GOAL OF THE EXERCISE:
Please output exactly the part of the records below that opens with the line containing "ATOM 22 C C" and closes with the line containing "ATOM 88 O O", both lines included, and nothing else.

DATASET EXTRACT:
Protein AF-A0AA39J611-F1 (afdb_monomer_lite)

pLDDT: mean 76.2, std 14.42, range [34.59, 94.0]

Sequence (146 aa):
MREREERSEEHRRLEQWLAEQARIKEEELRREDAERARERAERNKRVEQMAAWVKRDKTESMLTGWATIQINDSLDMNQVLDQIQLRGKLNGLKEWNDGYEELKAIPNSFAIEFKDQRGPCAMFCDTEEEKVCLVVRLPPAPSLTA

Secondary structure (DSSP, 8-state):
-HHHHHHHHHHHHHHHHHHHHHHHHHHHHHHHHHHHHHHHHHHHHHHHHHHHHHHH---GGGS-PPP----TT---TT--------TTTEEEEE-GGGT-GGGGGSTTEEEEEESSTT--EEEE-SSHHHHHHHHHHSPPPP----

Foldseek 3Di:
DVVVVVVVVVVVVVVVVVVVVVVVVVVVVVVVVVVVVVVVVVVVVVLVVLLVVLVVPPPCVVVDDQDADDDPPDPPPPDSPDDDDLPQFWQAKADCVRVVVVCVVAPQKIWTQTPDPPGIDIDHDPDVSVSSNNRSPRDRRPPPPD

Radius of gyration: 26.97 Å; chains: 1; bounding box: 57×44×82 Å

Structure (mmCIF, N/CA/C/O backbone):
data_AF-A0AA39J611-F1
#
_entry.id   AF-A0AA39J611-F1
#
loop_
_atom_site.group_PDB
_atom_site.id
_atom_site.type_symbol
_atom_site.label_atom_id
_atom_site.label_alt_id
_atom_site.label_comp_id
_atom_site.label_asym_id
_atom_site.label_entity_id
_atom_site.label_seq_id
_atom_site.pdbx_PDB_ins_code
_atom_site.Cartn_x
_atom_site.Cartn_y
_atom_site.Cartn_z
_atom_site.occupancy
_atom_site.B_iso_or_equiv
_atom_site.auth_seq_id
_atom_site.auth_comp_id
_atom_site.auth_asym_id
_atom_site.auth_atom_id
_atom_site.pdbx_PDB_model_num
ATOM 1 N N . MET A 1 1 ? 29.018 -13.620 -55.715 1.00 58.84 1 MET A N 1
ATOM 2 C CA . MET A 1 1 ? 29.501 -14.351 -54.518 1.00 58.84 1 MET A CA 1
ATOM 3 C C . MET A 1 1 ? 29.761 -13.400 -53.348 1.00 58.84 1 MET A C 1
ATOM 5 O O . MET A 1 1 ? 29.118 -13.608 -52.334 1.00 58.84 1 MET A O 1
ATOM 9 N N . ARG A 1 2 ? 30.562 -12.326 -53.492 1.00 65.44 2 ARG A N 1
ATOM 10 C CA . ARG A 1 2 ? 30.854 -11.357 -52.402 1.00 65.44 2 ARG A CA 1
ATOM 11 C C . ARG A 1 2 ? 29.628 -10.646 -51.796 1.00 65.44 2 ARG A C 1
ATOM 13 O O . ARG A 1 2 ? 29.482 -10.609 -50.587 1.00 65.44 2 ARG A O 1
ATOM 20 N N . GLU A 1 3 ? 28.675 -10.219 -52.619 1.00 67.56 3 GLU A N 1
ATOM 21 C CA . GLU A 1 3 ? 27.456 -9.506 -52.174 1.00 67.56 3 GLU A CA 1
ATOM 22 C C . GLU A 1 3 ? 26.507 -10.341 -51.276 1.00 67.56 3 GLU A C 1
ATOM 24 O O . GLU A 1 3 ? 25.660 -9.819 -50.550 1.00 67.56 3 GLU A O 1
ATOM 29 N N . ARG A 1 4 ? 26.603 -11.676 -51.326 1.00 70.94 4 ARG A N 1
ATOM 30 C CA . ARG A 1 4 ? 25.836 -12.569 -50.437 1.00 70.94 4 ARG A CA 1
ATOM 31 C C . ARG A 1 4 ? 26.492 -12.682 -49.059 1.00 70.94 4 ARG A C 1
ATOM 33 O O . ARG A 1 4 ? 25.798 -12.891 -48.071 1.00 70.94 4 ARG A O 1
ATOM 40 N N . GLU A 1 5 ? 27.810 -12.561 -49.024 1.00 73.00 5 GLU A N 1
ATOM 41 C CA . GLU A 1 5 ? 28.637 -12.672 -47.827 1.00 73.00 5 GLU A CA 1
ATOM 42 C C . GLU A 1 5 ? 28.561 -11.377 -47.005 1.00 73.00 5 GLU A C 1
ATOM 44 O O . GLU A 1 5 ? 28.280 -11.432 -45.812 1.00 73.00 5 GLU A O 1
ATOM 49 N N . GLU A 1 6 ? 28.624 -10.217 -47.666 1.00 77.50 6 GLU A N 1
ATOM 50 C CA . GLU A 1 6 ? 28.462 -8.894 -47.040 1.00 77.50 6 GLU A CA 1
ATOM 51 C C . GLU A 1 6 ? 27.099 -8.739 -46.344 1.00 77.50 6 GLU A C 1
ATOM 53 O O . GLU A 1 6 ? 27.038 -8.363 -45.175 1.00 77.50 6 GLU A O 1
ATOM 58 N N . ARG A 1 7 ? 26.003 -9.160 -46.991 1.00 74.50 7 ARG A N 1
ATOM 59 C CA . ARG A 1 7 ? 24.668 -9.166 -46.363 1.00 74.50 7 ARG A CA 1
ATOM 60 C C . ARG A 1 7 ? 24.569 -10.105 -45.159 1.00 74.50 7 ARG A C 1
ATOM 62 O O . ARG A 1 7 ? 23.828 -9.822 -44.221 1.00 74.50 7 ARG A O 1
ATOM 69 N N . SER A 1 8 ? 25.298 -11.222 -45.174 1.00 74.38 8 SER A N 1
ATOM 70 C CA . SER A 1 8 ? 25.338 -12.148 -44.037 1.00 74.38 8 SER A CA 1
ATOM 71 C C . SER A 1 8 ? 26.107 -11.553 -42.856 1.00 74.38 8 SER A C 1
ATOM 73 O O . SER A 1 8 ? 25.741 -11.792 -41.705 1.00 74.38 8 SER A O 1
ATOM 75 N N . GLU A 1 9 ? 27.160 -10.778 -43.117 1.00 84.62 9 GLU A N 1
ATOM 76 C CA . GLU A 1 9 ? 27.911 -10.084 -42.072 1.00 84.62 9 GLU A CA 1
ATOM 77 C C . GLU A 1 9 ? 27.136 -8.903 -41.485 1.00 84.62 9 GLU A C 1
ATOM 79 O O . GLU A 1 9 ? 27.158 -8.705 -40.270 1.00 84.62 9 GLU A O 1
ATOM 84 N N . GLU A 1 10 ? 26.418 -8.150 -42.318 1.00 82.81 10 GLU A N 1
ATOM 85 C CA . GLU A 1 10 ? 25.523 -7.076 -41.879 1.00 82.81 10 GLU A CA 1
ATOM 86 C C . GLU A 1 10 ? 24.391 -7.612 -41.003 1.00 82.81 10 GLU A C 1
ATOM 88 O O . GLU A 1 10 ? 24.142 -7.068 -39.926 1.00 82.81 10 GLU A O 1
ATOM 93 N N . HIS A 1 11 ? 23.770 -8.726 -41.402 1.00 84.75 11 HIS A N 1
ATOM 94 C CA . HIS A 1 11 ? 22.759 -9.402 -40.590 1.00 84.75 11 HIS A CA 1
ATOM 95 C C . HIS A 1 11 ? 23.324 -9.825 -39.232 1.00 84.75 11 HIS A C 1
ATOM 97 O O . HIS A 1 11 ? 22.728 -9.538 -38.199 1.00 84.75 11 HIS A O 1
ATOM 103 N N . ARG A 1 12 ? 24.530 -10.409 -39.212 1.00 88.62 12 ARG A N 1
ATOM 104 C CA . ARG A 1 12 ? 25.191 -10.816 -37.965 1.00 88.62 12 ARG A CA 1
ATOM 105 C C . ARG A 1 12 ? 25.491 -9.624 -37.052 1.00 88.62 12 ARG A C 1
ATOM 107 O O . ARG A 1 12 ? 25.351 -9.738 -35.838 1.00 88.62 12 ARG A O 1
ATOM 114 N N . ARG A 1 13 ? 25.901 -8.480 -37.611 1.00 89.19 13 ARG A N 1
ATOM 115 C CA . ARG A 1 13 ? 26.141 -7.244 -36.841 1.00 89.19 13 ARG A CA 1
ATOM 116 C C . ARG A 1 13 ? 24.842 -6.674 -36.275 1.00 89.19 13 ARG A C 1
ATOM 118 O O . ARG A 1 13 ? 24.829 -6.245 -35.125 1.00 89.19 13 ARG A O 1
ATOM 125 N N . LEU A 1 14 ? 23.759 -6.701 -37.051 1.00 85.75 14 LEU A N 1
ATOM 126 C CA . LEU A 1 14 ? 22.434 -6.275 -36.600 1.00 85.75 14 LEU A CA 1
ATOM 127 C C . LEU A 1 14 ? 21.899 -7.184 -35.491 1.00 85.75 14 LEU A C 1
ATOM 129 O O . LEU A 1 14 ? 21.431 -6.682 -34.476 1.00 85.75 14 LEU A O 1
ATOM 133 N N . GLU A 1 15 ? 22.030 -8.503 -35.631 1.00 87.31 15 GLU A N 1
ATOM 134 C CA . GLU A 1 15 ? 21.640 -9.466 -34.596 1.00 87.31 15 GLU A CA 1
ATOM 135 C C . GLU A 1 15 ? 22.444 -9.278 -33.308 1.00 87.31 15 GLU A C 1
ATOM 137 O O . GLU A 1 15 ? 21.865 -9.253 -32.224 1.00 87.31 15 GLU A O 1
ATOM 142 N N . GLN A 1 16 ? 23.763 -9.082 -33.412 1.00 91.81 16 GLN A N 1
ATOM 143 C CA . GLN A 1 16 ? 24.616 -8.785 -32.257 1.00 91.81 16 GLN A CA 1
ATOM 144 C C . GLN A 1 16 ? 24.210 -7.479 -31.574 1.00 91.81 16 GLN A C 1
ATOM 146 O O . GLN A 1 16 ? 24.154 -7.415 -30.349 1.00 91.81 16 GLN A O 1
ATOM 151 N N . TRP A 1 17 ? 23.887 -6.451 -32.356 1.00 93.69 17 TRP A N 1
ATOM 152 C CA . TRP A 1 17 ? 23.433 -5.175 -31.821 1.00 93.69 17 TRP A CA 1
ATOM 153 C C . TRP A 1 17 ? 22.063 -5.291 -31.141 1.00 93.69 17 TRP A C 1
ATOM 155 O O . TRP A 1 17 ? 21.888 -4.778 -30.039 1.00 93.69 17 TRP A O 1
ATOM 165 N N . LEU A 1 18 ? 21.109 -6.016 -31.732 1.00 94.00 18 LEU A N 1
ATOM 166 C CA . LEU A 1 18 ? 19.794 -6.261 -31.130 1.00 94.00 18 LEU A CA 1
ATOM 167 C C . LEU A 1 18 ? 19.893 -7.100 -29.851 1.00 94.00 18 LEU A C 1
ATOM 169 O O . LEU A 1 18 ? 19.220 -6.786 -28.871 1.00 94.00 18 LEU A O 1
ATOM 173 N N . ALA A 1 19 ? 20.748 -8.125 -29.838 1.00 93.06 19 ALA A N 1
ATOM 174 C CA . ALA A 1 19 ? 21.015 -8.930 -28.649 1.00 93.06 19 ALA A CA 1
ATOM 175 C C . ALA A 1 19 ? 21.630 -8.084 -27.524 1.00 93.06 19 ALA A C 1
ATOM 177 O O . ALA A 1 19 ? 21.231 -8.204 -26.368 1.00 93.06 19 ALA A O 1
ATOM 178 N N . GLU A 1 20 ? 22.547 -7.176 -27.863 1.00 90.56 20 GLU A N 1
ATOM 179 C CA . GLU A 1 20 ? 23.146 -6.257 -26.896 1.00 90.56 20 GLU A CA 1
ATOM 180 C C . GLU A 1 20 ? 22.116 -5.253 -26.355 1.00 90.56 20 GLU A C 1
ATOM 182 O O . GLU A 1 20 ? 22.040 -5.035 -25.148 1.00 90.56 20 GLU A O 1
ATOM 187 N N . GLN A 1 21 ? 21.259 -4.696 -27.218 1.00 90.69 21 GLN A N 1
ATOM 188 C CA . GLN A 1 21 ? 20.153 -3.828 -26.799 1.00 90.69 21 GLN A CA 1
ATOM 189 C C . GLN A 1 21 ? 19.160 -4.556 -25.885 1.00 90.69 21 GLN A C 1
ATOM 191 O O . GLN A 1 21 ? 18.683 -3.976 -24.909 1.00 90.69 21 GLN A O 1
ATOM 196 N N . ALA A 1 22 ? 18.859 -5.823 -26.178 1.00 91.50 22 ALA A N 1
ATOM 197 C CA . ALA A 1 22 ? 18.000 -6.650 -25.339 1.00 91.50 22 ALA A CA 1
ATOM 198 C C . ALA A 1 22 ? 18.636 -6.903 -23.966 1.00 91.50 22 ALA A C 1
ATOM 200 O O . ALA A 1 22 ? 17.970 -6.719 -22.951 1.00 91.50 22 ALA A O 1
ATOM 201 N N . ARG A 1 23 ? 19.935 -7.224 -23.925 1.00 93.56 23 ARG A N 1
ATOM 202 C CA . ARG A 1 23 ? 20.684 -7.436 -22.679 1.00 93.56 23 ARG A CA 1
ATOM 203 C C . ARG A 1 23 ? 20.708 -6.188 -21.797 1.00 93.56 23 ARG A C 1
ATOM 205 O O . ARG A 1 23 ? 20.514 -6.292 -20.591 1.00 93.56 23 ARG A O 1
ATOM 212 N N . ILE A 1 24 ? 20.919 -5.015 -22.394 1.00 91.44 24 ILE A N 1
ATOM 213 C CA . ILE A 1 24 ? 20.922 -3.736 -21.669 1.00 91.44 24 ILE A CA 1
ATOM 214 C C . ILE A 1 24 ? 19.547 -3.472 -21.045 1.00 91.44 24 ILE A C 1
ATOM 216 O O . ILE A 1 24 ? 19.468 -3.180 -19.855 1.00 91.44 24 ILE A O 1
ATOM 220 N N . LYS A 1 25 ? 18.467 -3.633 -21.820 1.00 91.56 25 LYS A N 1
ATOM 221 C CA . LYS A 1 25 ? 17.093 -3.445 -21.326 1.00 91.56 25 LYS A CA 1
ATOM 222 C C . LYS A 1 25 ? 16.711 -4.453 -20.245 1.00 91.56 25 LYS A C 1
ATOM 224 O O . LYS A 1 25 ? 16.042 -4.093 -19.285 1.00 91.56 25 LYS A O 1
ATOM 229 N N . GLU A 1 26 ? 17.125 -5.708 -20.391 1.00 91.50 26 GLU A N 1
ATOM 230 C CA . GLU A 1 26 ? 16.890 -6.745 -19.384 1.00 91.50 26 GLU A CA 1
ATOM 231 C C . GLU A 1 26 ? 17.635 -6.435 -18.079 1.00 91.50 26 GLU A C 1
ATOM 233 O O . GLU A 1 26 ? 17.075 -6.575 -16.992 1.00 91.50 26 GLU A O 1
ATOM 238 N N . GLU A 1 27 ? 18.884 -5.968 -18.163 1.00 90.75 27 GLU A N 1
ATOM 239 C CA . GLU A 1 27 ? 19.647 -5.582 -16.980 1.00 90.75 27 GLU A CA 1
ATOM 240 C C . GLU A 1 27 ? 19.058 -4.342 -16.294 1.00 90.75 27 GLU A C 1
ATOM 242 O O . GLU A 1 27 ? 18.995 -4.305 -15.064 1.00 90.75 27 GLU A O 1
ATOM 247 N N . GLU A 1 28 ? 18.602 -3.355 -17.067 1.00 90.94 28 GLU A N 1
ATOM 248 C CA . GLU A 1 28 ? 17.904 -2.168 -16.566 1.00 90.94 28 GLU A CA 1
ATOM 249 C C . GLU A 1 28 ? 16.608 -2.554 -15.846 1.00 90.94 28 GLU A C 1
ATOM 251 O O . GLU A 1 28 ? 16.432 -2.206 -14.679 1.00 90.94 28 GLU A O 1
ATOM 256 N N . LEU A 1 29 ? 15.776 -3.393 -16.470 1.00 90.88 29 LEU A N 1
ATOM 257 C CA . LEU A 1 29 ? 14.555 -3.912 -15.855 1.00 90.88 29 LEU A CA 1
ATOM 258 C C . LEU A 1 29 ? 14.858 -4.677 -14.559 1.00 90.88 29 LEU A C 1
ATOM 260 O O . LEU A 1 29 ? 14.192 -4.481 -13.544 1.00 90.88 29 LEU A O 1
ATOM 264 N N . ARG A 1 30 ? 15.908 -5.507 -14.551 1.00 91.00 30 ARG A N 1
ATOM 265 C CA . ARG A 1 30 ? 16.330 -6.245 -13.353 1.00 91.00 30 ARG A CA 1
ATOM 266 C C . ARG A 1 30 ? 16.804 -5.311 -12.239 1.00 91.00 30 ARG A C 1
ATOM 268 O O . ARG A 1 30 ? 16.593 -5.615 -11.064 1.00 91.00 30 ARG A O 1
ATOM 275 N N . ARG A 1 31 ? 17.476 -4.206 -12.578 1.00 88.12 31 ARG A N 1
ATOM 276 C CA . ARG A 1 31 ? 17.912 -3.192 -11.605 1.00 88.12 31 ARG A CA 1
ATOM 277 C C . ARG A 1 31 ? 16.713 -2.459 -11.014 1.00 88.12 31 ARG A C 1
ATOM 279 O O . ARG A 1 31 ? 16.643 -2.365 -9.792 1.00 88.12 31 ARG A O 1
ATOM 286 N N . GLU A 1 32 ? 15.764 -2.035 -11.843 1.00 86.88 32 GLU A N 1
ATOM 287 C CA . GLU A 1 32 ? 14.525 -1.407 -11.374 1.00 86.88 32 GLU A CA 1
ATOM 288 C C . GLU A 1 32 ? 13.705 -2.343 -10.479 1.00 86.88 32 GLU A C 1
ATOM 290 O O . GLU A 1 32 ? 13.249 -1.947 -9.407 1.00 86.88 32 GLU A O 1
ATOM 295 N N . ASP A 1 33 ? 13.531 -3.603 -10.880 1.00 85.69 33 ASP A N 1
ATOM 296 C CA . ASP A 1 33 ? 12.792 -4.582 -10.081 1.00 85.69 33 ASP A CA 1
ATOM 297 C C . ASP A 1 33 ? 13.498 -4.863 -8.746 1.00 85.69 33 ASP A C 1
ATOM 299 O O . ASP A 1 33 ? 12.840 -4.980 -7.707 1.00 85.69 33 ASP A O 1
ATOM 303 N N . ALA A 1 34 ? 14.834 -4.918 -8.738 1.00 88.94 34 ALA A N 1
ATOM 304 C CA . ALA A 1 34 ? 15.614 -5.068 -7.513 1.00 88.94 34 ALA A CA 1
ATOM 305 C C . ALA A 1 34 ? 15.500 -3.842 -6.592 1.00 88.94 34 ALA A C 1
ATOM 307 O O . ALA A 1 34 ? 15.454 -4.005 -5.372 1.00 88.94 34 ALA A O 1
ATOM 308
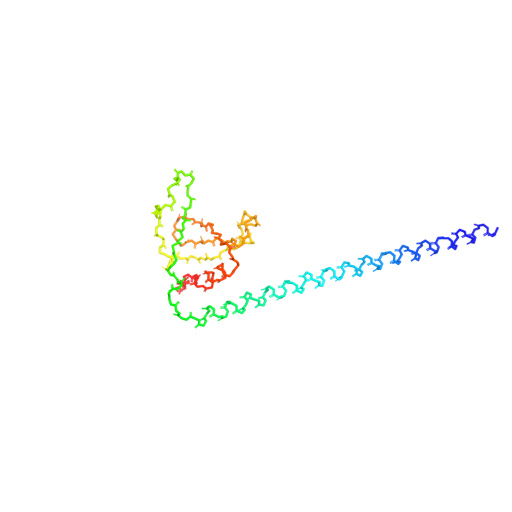 N N . GLU A 1 35 ? 15.441 -2.630 -7.144 1.00 88.12 35 GLU A N 1
ATOM 309 C CA . GLU A 1 35 ? 15.227 -1.397 -6.382 1.00 88.12 35 GLU A CA 1
ATOM 310 C C . GLU A 1 35 ? 13.827 -1.365 -5.761 1.00 88.12 35 GLU A C 1
ATOM 312 O O . GLU A 1 35 ? 13.699 -1.221 -4.542 1.00 88.12 35 GLU A O 1
ATOM 317 N N . ARG A 1 36 ? 12.786 -1.654 -6.553 1.00 82.19 36 ARG A N 1
ATOM 318 C CA . ARG A 1 36 ? 11.407 -1.784 -6.053 1.00 82.19 36 ARG A CA 1
ATOM 319 C C . ARG A 1 36 ? 11.289 -2.862 -4.974 1.00 82.19 36 ARG A C 1
ATOM 321 O O . ARG A 1 36 ? 10.549 -2.697 -4.005 1.00 82.19 36 ARG A O 1
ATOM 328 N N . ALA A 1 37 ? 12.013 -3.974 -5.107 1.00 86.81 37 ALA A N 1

EXERCISE RESPONSE:
ATOM 22 C C . GLU A 1 3 ? 26.507 -10.341 -51.276 1.00 67.56 3 GLU A C 1
ATOM 24 O O . GLU A 1 3 ? 25.660 -9.819 -50.550 1.00 67.56 3 GLU A O 1
ATOM 29 N N . ARG A 1 4 ? 26.603 -11.676 -51.326 1.00 70.94 4 ARG A N 1
ATOM 30 C CA . ARG A 1 4 ? 25.836 -12.569 -50.437 1.00 70.94 4 ARG A CA 1
ATOM 31 C C . ARG A 1 4 ? 26.492 -12.682 -49.059 1.00 70.94 4 ARG A C 1
ATOM 33 O O . ARG A 1 4 ? 25.798 -12.891 -48.071 1.00 70.94 4 ARG A O 1
ATOM 40 N N . GLU A 1 5 ? 27.810 -12.561 -49.024 1.00 73.00 5 GLU A N 1
ATOM 41 C CA . GLU A 1 5 ? 28.637 -12.672 -47.827 1.00 73.00 5 GLU A CA 1
ATOM 42 C C . GLU A 1 5 ? 28.561 -11.377 -47.005 1.00 73.00 5 GLU A C 1
ATOM 44 O O . GLU A 1 5 ? 28.280 -11.432 -45.812 1.00 73.00 5 GLU A O 1
ATOM 49 N N . GLU A 1 6 ? 28.624 -10.217 -47.666 1.00 77.50 6 GLU A N 1
ATOM 50 C CA . GLU A 1 6 ? 28.462 -8.894 -47.040 1.00 77.50 6 GLU A CA 1
ATOM 51 C C . GLU A 1 6 ? 27.099 -8.739 -46.344 1.00 77.50 6 GLU A C 1
ATOM 53 O O . GLU A 1 6 ? 27.038 -8.363 -45.175 1.00 77.50 6 GLU A O 1
ATOM 58 N N . ARG A 1 7 ? 26.003 -9.160 -46.991 1.00 74.50 7 ARG A N 1
ATOM 59 C CA . ARG A 1 7 ? 24.668 -9.166 -46.363 1.00 74.50 7 ARG A CA 1
ATOM 60 C C . ARG A 1 7 ? 24.569 -10.105 -45.159 1.00 74.50 7 ARG A C 1
ATOM 62 O O . ARG A 1 7 ? 23.828 -9.822 -44.221 1.00 74.50 7 ARG A O 1
ATOM 69 N N . SER A 1 8 ? 25.298 -11.222 -45.174 1.00 74.38 8 SER A N 1
ATOM 70 C CA . SER A 1 8 ? 25.338 -12.148 -44.037 1.00 74.38 8 SER A CA 1
ATOM 71 C C . SER A 1 8 ? 26.107 -11.553 -42.856 1.00 74.38 8 SER A C 1
ATOM 73 O O . SER A 1 8 ? 25.741 -11.792 -41.705 1.00 74.38 8 SER A O 1
ATOM 75 N N . GLU A 1 9 ? 27.160 -10.778 -43.117 1.00 84.62 9 GLU A N 1
ATOM 76 C CA . GLU A 1 9 ? 27.911 -10.084 -42.072 1.00 84.62 9 GLU A CA 1
ATOM 77 C C . GLU A 1 9 ? 27.136 -8.903 -41.485 1.00 84.62 9 GLU A C 1
ATOM 79 O O . GLU A 1 9 ? 27.158 -8.705 -40.270 1.00 84.62 9 GLU A O 1
ATOM 84 N N . GLU A 1 10 ? 26.418 -8.150 -42.318 1.00 82.81 10 GLU A N 1
ATOM 85 C CA . GLU A 1 10 ? 25.523 -7.076 -41.879 1.00 82.81 10 GLU A CA 1
ATOM 86 C C . GLU A 1 10 ? 24.391 -7.612 -41.003 1.00 82.81 10 GLU A C 1
ATOM 88 O O . GLU A 1 10 ? 24.142 -7.068 -39.926 1.00 82.81 10 GLU A O 1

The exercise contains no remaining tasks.